Они гуляли и предавались плотской радости ещё пять дней, а после, долго глядя ей в глаза, нашёптывая нежные слова, стирая со щеки предательские слёзы, она провожала Савелия, он уезжал на поезде в Москву, с которой, после, отправлялся в свой родной Новосибирск. Поезд уже тронулся, когда он, наконец, смог оторваться от Екатерины глаз и, подхватив тяжёлый чемодан, он побежал за убегающим составом, а она закрыла руками лицо и дала волю слезам, хлынувшим солёным потоком из глаз. Она уходила с вокзала не оглядываясь, она хотела скорее покинуть эту фабрику расставаний. Дальнейший отдых показался ей мукой. Она вернулась в Ленинград на три дня раньше и, застав своего мужа пьяным, села на чемодан и заплакала.
Она писала ему долго, каждую неделю, в течение полутора лет, пока ей не пришёл кошмарный, неожиданный ответ. В конверте, с красно-синими полосками авиапочты, было всего лишь несколько слов: «Савелий умер полтора года назад, возвращаясь из Севастополя, он опаздывал на поезд, и при попытке его догнать, упал на рельсы».

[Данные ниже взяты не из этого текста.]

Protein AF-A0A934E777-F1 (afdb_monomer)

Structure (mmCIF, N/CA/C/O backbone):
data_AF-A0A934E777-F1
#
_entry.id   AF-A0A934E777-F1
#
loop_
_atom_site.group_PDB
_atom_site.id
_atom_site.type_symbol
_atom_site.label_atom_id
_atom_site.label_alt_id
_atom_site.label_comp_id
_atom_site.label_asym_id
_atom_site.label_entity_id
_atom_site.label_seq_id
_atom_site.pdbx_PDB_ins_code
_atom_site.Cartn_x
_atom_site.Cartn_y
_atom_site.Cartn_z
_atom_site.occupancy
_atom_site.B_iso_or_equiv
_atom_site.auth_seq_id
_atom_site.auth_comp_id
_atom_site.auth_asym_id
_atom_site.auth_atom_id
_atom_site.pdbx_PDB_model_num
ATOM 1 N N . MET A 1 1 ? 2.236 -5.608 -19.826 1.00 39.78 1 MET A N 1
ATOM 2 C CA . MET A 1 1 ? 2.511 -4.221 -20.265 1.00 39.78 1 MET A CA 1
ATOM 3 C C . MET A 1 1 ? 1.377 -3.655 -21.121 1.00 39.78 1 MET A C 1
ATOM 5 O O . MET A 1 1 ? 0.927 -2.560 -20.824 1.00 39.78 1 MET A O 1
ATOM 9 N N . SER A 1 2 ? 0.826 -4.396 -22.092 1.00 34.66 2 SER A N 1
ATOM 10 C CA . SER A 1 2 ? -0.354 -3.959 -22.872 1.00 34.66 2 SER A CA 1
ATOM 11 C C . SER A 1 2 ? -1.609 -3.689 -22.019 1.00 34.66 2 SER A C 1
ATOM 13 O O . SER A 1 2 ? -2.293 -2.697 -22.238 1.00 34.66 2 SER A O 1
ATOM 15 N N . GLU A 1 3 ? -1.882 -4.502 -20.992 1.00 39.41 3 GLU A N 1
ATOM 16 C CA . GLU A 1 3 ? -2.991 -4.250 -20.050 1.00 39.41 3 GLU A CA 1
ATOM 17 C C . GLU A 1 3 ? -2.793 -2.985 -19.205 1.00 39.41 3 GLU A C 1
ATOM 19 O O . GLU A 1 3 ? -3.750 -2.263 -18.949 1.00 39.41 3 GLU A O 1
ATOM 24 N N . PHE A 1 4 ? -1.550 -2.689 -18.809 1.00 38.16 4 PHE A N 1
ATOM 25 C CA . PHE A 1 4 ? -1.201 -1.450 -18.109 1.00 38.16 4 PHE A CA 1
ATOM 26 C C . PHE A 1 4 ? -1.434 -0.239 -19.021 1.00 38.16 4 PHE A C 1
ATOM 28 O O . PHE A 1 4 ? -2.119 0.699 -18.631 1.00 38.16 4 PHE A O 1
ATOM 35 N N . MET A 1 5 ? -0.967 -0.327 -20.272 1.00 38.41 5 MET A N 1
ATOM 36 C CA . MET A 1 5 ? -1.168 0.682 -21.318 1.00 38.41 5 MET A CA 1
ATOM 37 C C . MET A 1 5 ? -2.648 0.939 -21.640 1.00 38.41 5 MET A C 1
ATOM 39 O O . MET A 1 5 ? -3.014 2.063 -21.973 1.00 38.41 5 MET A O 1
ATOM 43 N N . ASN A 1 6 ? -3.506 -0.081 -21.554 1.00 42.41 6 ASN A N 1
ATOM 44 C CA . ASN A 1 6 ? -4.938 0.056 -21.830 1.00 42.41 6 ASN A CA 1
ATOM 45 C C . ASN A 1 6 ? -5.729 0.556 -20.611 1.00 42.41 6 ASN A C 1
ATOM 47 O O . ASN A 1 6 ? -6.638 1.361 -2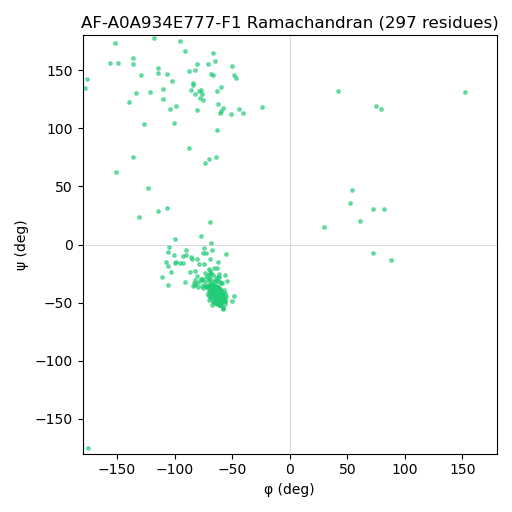0.779 1.00 42.41 6 ASN A O 1
ATOM 51 N N . ALA A 1 7 ? -5.365 0.153 -19.387 1.00 42.91 7 ALA A N 1
ATOM 52 C CA . ALA A 1 7 ? -6.051 0.586 -18.165 1.00 42.91 7 ALA A CA 1
ATOM 53 C C . ALA A 1 7 ? -5.837 2.077 -17.831 1.00 42.91 7 ALA A C 1
ATOM 55 O O . ALA A 1 7 ? -6.646 2.671 -17.115 1.00 42.91 7 ALA A O 1
ATOM 56 N N . THR A 1 8 ? -4.760 2.687 -18.337 1.00 39.69 8 THR A N 1
ATOM 57 C CA . THR A 1 8 ? -4.419 4.097 -18.088 1.00 39.69 8 THR A CA 1
ATOM 58 C C . THR A 1 8 ? -4.903 5.060 -19.173 1.00 39.69 8 THR A C 1
ATOM 60 O O . THR A 1 8 ? -4.927 6.258 -18.920 1.00 39.69 8 THR A O 1
ATOM 63 N N . LYS A 1 9 ? -5.286 4.576 -20.365 1.00 40.62 9 LYS A N 1
ATOM 64 C CA . LYS A 1 9 ? -5.639 5.427 -21.521 1.00 40.62 9 LYS A CA 1
ATOM 65 C C . LYS A 1 9 ? -6.910 6.263 -21.333 1.00 40.62 9 LYS A C 1
ATOM 67 O O . LYS A 1 9 ? -6.963 7.370 -21.850 1.00 40.62 9 LYS A O 1
ATOM 72 N N . ASP A 1 10 ? -7.879 5.764 -20.566 1.00 35.62 10 ASP A N 1
ATOM 73 C CA . ASP A 1 10 ? -9.165 6.443 -20.315 1.00 35.62 10 ASP A CA 1
ATOM 74 C C . ASP A 1 10 ? -9.227 7.175 -18.964 1.00 35.62 10 ASP A C 1
ATOM 76 O O . ASP A 1 10 ? -10.270 7.698 -18.572 1.00 35.62 10 ASP A O 1
ATOM 80 N N . ARG A 1 11 ? -8.120 7.219 -18.214 1.00 41.53 11 ARG A N 1
ATOM 81 C CA . ARG A 1 11 ? -8.071 7.912 -16.923 1.00 41.53 11 ARG A CA 1
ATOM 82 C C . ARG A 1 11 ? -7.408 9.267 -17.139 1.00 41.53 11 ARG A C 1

Екатерина Васильевна вышла из парка, она свернула на асфальтовую дорогу и подошла к светофору, до того, как включится зелёный, осталось двадцать две секунды. Двадцать две секунды, подумать только, разомкни они губы чуть позже, хотя бы на эти двадцать две секунды.… Тогда быть может, Валерий Клёст остался бы с ней навсегда, тогда, быть может, он бы не ушёл на небеса, в терминале Пулково, тогда, наверняка она была бы счастлива, тогда она уже не мечтала о детях, куда там, в сорок пять, хоть и ягодка опять! Жара, конец июля, ночное небо Ленинграда, какие-то звёзды на сумраке космоса, и холод под сердцем, уколы в миокард. А Утром, когда восставшее светило, смиренно пряталось за облака, раздался телефонный звонок, резкий, как бросок кобры. Екатерина испугалась, нервно глянула на свадебное фото, в конце апреля сделанное, тогда как раз Валерий первым приземлился в Пулково, а не в Шоссейной, на следующий день они бракосочетались. И вот, предательский аппарат, он никогда не нёс ничего хорошего! Она подошла к телефону, долго смотрела на него, как на неведомую доселе диковину, потом взяла всё же трубку и услышала голос, который поломал её последнюю надежду, последнюю любовь. С тех пор она больше никогда не летала самолётами и не ходила в аэропорт, она старалась избегать поездов и вокзалов, она больше не смотрела на мужчин, она больше не смотрела в небо.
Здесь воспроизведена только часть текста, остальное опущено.